Alaska lawmakers passed a bill last week that adds several Indigenous languages to Alaska’s official list of languages.
A version of the bill, sponsored by Juneau Rep. Andi Story, was approved by the Senate and then OK’d by the House last week. It was originally passed in the House last year. Now it heads to the governor.
Earlier this year, Story, a Democrat, called the changes included in the bill an important step in recognizing all of the 23 distinct Alaska Native languages in the state.
“This reflects the goal of sustaining and reinvigorating Alaska Native languages, a concept that goes beyond preservation,” she said.
The languages that the bill adds to the official list are Cup’ig, Middle Tanana, Lower Tanana and Wetał. Middle and Lower Tanana were previously classified as just one language.
According to a recent report from the council, there are currently no high-proficiency speakers of the Wetał language.
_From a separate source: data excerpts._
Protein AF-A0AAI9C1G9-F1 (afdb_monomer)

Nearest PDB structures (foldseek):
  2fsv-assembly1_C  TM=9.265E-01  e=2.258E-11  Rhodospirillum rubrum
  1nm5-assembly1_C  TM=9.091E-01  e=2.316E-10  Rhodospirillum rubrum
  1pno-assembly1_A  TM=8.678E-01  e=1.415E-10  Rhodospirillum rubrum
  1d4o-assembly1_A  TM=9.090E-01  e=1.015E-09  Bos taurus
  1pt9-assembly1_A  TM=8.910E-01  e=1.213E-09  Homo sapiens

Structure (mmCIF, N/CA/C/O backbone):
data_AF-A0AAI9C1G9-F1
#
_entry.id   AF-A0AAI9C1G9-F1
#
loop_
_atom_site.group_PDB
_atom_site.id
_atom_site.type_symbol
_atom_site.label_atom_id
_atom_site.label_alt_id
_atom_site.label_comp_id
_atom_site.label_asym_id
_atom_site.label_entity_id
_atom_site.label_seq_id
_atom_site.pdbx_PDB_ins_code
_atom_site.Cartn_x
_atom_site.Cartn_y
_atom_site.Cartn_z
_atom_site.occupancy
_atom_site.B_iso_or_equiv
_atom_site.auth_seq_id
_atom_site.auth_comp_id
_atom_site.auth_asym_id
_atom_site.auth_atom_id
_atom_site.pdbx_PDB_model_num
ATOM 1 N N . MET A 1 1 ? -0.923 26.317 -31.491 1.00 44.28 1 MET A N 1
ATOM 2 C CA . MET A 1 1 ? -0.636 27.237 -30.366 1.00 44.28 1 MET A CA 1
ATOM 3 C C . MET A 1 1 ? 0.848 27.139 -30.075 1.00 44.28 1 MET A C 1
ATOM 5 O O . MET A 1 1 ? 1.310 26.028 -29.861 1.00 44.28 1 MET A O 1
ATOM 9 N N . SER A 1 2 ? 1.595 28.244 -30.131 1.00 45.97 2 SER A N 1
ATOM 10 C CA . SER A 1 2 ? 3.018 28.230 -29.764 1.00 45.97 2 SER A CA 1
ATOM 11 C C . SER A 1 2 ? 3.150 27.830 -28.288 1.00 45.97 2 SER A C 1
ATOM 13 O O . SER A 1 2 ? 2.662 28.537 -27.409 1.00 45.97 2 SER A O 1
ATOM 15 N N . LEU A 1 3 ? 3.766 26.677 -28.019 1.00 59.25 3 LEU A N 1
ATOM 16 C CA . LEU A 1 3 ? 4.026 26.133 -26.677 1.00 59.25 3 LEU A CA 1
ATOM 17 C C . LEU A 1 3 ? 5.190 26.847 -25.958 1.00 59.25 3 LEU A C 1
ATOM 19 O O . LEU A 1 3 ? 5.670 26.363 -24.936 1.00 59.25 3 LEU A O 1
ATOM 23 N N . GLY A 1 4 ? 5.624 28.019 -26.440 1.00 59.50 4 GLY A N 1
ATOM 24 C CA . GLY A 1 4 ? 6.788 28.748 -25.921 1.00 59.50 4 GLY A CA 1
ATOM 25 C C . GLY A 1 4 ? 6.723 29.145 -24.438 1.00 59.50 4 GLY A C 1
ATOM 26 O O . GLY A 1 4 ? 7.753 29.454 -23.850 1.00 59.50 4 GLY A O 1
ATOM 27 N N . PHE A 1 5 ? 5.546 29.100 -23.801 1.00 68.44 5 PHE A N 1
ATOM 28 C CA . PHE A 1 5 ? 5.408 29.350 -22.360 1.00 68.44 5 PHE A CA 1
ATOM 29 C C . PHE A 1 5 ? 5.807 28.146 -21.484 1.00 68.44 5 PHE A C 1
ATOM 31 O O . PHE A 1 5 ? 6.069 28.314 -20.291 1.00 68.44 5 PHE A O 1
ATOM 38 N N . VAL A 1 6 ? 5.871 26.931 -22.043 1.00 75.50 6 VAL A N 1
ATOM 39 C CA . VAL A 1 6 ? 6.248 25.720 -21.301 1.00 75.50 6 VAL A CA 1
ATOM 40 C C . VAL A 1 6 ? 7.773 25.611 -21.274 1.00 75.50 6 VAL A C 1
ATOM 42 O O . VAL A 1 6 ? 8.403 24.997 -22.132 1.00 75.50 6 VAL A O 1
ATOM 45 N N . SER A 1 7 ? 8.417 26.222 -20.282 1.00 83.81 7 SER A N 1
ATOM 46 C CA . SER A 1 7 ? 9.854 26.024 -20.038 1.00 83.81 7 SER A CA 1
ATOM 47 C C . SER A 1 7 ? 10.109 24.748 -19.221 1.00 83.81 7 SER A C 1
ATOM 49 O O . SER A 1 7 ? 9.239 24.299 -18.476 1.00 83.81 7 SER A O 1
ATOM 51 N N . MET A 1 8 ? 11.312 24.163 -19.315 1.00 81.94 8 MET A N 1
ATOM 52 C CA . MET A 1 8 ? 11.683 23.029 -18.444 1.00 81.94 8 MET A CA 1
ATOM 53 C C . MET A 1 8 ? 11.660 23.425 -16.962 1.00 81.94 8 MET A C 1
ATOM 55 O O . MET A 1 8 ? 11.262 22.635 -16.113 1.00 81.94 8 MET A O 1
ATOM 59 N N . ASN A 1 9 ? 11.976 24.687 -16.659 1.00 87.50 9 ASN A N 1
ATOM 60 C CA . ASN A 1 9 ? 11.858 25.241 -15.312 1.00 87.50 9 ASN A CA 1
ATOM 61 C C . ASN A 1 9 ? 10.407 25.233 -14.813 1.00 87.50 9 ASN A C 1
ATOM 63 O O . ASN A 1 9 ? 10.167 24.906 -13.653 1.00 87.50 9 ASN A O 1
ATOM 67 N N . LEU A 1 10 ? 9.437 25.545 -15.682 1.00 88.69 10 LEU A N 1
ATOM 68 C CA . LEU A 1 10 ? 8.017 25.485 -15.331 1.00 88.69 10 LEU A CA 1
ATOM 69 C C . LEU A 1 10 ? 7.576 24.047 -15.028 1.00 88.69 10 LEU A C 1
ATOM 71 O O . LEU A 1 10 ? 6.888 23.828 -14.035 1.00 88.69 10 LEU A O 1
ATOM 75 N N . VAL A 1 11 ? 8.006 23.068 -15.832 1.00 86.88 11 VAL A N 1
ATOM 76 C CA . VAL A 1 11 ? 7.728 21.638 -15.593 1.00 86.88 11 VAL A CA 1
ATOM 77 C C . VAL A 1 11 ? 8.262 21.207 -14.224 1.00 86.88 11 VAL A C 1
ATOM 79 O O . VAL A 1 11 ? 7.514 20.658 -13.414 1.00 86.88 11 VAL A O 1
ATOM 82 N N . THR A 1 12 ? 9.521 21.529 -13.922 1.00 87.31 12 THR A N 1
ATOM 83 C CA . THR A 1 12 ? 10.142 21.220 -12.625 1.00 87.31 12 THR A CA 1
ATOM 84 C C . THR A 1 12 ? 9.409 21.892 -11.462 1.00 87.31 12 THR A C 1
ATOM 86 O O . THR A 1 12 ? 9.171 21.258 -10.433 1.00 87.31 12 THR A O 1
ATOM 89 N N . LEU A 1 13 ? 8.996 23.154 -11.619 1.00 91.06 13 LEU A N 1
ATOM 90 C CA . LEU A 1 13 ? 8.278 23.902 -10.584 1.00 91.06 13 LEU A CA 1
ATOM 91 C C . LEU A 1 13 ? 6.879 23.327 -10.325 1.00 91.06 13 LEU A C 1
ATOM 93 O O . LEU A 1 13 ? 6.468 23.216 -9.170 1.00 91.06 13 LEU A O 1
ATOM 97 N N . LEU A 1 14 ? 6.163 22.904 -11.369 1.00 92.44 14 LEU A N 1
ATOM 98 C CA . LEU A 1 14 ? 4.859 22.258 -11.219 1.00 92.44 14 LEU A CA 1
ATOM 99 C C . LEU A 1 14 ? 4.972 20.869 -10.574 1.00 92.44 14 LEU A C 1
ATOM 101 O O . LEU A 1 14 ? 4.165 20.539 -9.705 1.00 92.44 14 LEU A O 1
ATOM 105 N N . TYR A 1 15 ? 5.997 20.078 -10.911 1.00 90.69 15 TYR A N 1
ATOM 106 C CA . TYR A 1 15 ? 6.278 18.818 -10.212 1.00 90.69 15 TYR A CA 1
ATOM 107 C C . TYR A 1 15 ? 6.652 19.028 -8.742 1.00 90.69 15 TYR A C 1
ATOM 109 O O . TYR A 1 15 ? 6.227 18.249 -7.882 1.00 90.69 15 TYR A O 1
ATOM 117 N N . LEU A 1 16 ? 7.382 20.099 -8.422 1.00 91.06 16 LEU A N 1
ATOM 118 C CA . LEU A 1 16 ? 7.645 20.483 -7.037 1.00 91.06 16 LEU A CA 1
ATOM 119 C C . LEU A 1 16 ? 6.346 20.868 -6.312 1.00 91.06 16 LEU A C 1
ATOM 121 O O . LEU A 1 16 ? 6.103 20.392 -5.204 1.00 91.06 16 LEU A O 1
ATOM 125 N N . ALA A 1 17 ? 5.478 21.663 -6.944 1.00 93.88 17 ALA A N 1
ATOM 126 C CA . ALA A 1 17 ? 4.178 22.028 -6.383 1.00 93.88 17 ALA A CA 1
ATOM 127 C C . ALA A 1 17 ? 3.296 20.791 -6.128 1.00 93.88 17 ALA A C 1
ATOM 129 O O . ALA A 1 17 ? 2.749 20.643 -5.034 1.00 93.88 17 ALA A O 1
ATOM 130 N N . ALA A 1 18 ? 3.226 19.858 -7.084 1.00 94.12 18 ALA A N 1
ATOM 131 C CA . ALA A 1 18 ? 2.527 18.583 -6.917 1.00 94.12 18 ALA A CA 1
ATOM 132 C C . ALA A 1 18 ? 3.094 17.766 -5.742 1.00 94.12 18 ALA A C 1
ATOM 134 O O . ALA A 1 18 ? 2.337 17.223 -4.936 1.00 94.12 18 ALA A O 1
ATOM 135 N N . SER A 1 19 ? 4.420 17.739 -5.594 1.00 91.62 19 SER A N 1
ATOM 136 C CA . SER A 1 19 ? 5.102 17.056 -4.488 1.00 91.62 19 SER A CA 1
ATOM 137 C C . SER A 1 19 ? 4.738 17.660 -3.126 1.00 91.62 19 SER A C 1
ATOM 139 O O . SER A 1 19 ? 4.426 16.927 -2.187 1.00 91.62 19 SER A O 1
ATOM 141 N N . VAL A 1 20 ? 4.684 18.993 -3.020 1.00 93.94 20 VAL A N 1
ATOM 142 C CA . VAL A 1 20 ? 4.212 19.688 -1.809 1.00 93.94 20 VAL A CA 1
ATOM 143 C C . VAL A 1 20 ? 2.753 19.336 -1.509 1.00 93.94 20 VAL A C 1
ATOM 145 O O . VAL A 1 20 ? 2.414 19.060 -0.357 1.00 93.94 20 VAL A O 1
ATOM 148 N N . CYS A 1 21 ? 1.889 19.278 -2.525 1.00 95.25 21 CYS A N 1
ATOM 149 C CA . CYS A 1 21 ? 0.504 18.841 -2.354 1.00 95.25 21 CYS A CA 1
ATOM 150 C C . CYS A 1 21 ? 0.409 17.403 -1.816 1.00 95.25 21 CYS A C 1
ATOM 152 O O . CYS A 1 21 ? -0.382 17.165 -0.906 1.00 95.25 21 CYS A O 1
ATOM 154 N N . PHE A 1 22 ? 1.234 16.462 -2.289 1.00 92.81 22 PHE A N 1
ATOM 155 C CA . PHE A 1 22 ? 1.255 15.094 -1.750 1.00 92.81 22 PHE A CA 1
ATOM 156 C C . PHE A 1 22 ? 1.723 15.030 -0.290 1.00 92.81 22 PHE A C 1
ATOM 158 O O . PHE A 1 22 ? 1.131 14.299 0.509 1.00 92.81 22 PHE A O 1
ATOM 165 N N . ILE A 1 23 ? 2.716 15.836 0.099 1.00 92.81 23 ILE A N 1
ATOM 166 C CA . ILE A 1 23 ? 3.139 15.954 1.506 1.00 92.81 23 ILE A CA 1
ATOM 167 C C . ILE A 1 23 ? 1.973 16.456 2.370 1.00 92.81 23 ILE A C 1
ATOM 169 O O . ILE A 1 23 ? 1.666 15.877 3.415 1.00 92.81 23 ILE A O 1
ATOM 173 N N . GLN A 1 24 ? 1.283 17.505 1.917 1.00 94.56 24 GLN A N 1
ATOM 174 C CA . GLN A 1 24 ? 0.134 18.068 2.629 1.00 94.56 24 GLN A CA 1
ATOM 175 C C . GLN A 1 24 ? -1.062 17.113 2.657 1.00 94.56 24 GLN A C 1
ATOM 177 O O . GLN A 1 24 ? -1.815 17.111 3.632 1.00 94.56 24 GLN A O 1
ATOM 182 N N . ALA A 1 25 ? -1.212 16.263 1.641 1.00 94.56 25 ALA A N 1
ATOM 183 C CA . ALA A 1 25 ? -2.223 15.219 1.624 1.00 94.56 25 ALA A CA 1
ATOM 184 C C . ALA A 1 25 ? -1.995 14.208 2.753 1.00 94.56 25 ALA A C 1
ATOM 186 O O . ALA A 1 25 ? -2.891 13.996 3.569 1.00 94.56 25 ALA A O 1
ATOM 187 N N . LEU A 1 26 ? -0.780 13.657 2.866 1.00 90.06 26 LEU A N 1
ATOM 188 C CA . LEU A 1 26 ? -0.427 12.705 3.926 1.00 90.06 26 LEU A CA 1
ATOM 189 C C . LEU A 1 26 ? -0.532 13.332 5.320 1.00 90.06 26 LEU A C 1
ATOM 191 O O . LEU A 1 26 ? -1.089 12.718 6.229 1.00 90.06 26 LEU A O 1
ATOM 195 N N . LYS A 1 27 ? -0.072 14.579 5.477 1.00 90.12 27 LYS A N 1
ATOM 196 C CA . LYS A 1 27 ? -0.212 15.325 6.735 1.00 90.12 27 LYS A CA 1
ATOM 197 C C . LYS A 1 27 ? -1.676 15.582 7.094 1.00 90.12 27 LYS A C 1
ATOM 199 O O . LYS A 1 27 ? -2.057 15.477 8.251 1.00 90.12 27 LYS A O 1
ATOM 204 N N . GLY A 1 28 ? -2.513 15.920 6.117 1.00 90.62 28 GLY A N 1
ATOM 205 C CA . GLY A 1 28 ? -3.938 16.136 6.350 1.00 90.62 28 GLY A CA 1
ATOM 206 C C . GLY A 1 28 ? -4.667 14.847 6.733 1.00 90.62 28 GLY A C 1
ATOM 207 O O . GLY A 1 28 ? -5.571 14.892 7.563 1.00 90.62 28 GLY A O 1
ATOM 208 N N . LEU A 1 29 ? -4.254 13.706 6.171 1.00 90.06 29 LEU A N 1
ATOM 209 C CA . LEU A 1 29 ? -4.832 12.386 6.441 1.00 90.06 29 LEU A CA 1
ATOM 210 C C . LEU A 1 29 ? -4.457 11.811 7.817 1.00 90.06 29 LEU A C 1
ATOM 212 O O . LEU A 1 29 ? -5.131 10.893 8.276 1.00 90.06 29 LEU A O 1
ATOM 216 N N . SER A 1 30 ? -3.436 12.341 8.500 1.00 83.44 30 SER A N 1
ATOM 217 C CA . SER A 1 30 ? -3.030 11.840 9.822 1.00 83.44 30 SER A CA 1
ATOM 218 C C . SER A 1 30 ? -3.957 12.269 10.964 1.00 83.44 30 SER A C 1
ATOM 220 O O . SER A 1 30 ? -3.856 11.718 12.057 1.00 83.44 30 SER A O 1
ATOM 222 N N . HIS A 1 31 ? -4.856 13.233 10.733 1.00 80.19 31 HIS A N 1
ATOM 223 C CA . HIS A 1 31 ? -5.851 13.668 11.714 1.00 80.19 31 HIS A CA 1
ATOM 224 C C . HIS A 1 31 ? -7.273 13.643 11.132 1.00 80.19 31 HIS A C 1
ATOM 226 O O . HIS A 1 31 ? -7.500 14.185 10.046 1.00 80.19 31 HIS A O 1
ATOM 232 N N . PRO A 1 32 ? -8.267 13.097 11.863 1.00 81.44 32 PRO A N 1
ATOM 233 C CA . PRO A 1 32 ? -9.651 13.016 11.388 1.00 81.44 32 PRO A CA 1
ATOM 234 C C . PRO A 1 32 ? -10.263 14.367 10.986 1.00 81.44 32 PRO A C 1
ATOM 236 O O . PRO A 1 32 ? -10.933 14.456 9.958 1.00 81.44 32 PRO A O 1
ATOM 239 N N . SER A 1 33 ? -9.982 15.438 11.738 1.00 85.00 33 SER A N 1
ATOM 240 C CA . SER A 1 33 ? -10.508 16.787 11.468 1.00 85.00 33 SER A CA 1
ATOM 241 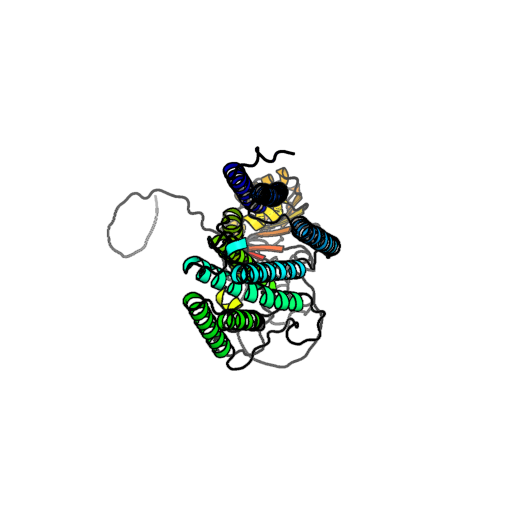C C . SER A 1 33 ? -9.975 17.396 10.165 1.00 85.00 33 SER A C 1
ATOM 243 O O . SER A 1 33 ? -10.669 18.172 9.508 1.00 85.00 33 SER A O 1
ATOM 245 N N . THR A 1 34 ? -8.761 17.025 9.749 1.00 91.25 34 THR A N 1
ATOM 246 C CA . THR A 1 34 ? -8.126 17.519 8.519 1.00 91.25 34 THR A CA 1
ATOM 247 C C . THR A 1 34 ? -8.200 16.533 7.356 1.00 91.25 34 THR A C 1
ATOM 249 O O . THR A 1 34 ? -7.840 16.907 6.239 1.00 91.25 34 THR A O 1
ATOM 252 N N . ALA A 1 35 ? -8.717 15.317 7.562 1.00 89.12 35 ALA A N 1
ATOM 253 C CA . ALA A 1 35 ? -8.686 14.233 6.579 1.00 89.12 35 ALA A CA 1
ATOM 254 C C . ALA A 1 35 ? -9.313 14.610 5.225 1.00 89.12 35 ALA A C 1
ATOM 256 O O . ALA A 1 35 ? -8.740 14.330 4.171 1.00 89.12 35 ALA A O 1
ATOM 257 N N . ARG A 1 36 ? -10.450 15.326 5.230 1.00 92.75 36 ARG A N 1
ATOM 258 C CA . ARG A 1 36 ? -11.098 15.801 3.989 1.00 92.75 36 ARG A CA 1
ATOM 259 C C . ARG A 1 36 ? -10.227 16.805 3.228 1.00 92.75 36 ARG A C 1
ATOM 261 O O . ARG A 1 36 ? -10.120 16.717 2.008 1.00 92.75 36 ARG A O 1
ATOM 268 N N . ARG A 1 37 ? -9.585 17.737 3.945 1.00 93.75 37 ARG A N 1
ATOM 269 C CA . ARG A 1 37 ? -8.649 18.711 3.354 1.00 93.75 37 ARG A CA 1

It comes from the Portland Canal region of Southeast Alaska and British Columbia.
The bill also expands and renames the Alaska Native Language Preservation and Advisory Council. The council advocates to promote the survival and revitalization of Indigenous languages in the state. It will now be called the Council for Alaska Native Language.
The bill adds two seats to the council and moves it from the Department of Commerce to the Department of Education and Early Development to better emphasize the council’s focus on education.
In testimony earlier this year, the chairman of the council, X̱ʼunei Lance Twitchell, said he supports the bill and argued Indigenous languages need to be a bigger priority for the state. Twichell teaches Alaska Native languages at the University of Alaska Southeast.
“Alaska Native languages are the oldest living resource in Alaska,” he said. “These languages are older than the trees, they’re older than some of the rocks, and none of us are qualified to make the decision that they should not exist anymore.”
He said it’s crucial that these languages are recognized as the valuable and historic resources that they are.
“Every single Alaska Native language is sacred and irreplaceable,” he said. “It contains concepts that cannot be translated, it contains things that cannot be replaced, and that give a sense of fulfillment and wholeness and health to Alaska Natives and to non-natives in Alaska.”
The bill passed unanimously in the Senate. In the House, only Rep. David Eastman, a Wasilla Republican, voted against it. He argued some of the languages proposed, like Wetał, are not spoken regularly and should not be added to the official list.
A spokesperson for Gov. Mike Dunleavy did not directly respond to questions asking whether the governor plans to sign the bill.